%%
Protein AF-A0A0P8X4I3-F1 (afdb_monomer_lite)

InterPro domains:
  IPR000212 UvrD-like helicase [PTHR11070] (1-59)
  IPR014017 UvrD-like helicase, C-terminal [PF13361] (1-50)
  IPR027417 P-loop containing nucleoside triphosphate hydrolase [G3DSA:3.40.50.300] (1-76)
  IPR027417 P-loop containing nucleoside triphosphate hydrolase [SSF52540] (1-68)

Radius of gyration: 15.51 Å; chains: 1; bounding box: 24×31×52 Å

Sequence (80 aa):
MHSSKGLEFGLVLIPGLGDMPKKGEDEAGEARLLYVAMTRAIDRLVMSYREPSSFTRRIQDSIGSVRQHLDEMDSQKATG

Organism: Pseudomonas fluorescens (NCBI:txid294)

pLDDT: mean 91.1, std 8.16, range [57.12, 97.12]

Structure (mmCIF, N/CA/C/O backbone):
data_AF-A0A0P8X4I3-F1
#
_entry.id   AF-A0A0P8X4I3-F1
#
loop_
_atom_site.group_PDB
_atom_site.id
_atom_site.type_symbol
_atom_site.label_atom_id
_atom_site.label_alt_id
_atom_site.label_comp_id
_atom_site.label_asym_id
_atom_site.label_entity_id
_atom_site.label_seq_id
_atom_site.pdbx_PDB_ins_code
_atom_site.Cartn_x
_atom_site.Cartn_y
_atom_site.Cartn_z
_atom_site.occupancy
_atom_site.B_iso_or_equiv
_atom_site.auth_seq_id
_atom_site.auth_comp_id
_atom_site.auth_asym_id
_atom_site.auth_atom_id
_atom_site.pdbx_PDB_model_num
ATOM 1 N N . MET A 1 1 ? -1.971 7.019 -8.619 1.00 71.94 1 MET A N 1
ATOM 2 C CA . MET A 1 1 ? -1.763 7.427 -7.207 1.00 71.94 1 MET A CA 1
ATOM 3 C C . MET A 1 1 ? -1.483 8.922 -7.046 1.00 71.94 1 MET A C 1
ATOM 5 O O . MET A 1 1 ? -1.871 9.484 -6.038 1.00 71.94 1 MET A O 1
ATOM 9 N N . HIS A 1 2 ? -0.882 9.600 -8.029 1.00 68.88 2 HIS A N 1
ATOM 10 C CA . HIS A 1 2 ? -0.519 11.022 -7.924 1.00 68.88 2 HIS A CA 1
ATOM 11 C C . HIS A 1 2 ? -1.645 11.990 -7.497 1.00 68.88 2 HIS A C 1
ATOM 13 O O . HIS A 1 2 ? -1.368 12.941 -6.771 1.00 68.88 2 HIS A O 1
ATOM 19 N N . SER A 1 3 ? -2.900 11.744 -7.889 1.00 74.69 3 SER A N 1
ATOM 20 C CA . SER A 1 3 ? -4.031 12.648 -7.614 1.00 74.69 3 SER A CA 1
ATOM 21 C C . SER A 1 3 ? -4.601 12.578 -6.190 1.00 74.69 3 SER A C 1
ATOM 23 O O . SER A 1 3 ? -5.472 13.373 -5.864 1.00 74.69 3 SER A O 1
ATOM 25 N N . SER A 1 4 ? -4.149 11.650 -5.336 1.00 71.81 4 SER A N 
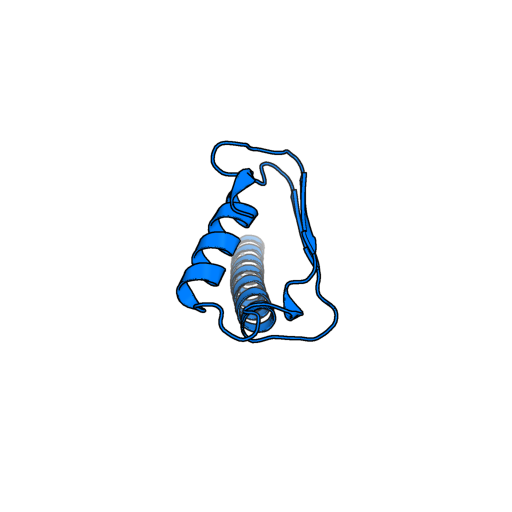1
ATOM 26 C CA . SER A 1 4 ? -4.654 11.512 -3.955 1.00 71.81 4 SER A CA 1
ATOM 27 C C . SER A 1 4 ? -3.838 12.289 -2.917 1.00 71.81 4 SER A C 1
ATOM 29 O O . SER A 1 4 ? -4.096 12.195 -1.719 1.00 71.81 4 SER A O 1
ATOM 31 N N . LYS A 1 5 ? -2.820 13.046 -3.337 1.00 71.44 5 LYS A N 1
ATOM 32 C CA . LYS A 1 5 ? -1.964 13.800 -2.417 1.00 71.44 5 LYS A CA 1
ATOM 33 C C . LYS A 1 5 ? -2.779 14.872 -1.676 1.00 71.44 5 LYS A C 1
ATOM 35 O O . LYS A 1 5 ? -3.328 15.762 -2.312 1.00 71.44 5 LYS A O 1
ATOM 40 N N . GLY A 1 6 ? -2.804 14.800 -0.342 1.00 76.19 6 GLY A N 1
ATOM 41 C CA . GLY A 1 6 ? 
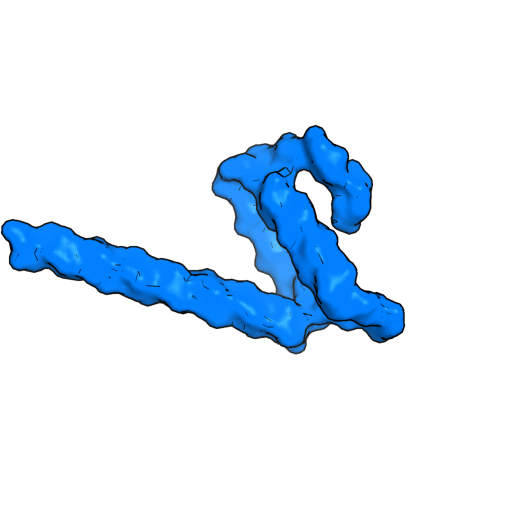-3.531 15.748 0.516 1.00 76.19 6 GLY A CA 1
ATOM 42 C C . GLY A 1 6 ? -4.991 15.378 0.797 1.00 76.19 6 GLY A C 1
ATOM 43 O O . GLY A 1 6 ? -5.695 16.171 1.408 1.00 76.19 6 GLY A O 1
ATOM 44 N N . LEU A 1 7 ? -5.437 14.195 0.361 1.00 87.50 7 LEU A N 1
ATOM 45 C CA . LEU A 1 7 ? -6.750 13.639 0.689 1.00 87.50 7 LEU A CA 1
ATOM 46 C C . LEU A 1 7 ? -6.604 12.488 1.690 1.00 87.50 7 LEU A C 1
ATOM 48 O O . LEU A 1 7 ? -5.577 11.811 1.709 1.00 87.50 7 LEU A O 1
ATOM 52 N N . GLU A 1 8 ? -7.649 12.226 2.466 1.00 91.12 8 GLU A N 1
ATOM 53 C CA . GLU A 1 8 ? -7.728 11.086 3.381 1.00 91.12 8 GLU A CA 1
ATOM 54 C C . GLU A 1 8 ? -9.111 10.435 3.287 1.00 91.12 8 GLU A C 1
ATOM 56 O O . GLU A 1 8 ? -10.108 11.104 3.005 1.00 91.12 8 GLU A O 1
ATOM 61 N N . PHE A 1 9 ? -9.168 9.119 3.480 1.00 95.38 9 PHE A N 1
ATOM 62 C CA . PHE A 1 9 ? -10.377 8.318 3.309 1.00 95.38 9 PHE A CA 1
ATOM 63 C C . PHE A 1 9 ? -10.451 7.231 4.383 1.00 95.38 9 PHE A C 1
ATOM 65 O O . PHE A 1 9 ? -9.451 6.575 4.667 1.00 95.38 9 PHE A O 1
ATOM 72 N N . GLY A 1 10 ? -11.647 6.962 4.919 1.00 97.00 10 GLY A N 1
ATOM 73 C CA . GLY A 1 10 ? -11.856 5.848 5.858 1.00 97.00 10 GLY A CA 1
ATOM 74 C C . GLY A 1 10 ? -11.443 4.493 5.267 1.00 97.00 10 GLY A C 1
ATOM 75 O O . GLY A 1 10 ? -10.851 3.663 5.949 1.00 97.00 10 GLY A O 1
ATOM 76 N N . LEU A 1 11 ? -11.659 4.2
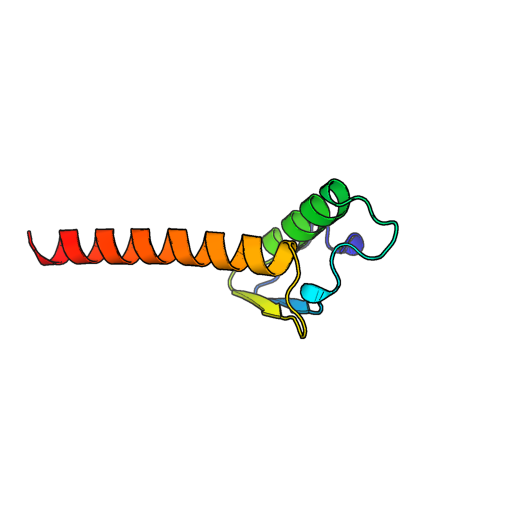95 3.963 1.00 96.81 11 LEU A N 1
ATOM 77 C CA . LEU A 1 11 ? -11.262 3.094 3.231 1.00 96.81 11 LEU A CA 1
ATOM 78 C C . LEU A 1 11 ? -10.491 3.452 1.957 1.00 96.81 11 LEU A C 1
ATOM 80 O O . LEU A 1 11 ? -10.973 4.226 1.132 1.00 96.81 11 LEU A O 1
ATOM 84 N N . VAL A 1 12 ? -9.340 2.810 1.754 1.00 96.88 12 VAL A N 1
ATOM 85 C CA . VAL A 1 12 ? -8.552 2.882 0.515 1.00 96.88 12 VAL A CA 1
ATOM 86 C C . VAL A 1 12 ? -8.359 1.485 -0.063 1.00 96.88 12 VAL A C 1
ATOM 88 O O . VAL A 1 12 ? -7.964 0.558 0.645 1.00 96.88 12 VAL A O 1
ATOM 91 N N . LEU A 1 13 ? -8.605 1.345 -1.368 1.00 97.12 13 LEU A N 1
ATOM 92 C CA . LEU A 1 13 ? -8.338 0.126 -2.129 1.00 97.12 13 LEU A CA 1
%%
Look above for the line containing "ATOM 84 N N" and the line containing "ATOM 86 C C". Transcribe both, with the lines between them, exactly.

ATOM 84 N N . VAL A 1 12 ? -9.340 2.810 1.754 1.00 96.88 12 VAL A N 1
ATOM 85 C CA . VAL A 1 12 ? -8.552 2.882 0.515 1.00 96.88 12 VAL A CA 1
ATOM 86 C C . VAL A 1 12 ? -8.359 1.485 -0.063 1.00 96.88 12 VAL A C 1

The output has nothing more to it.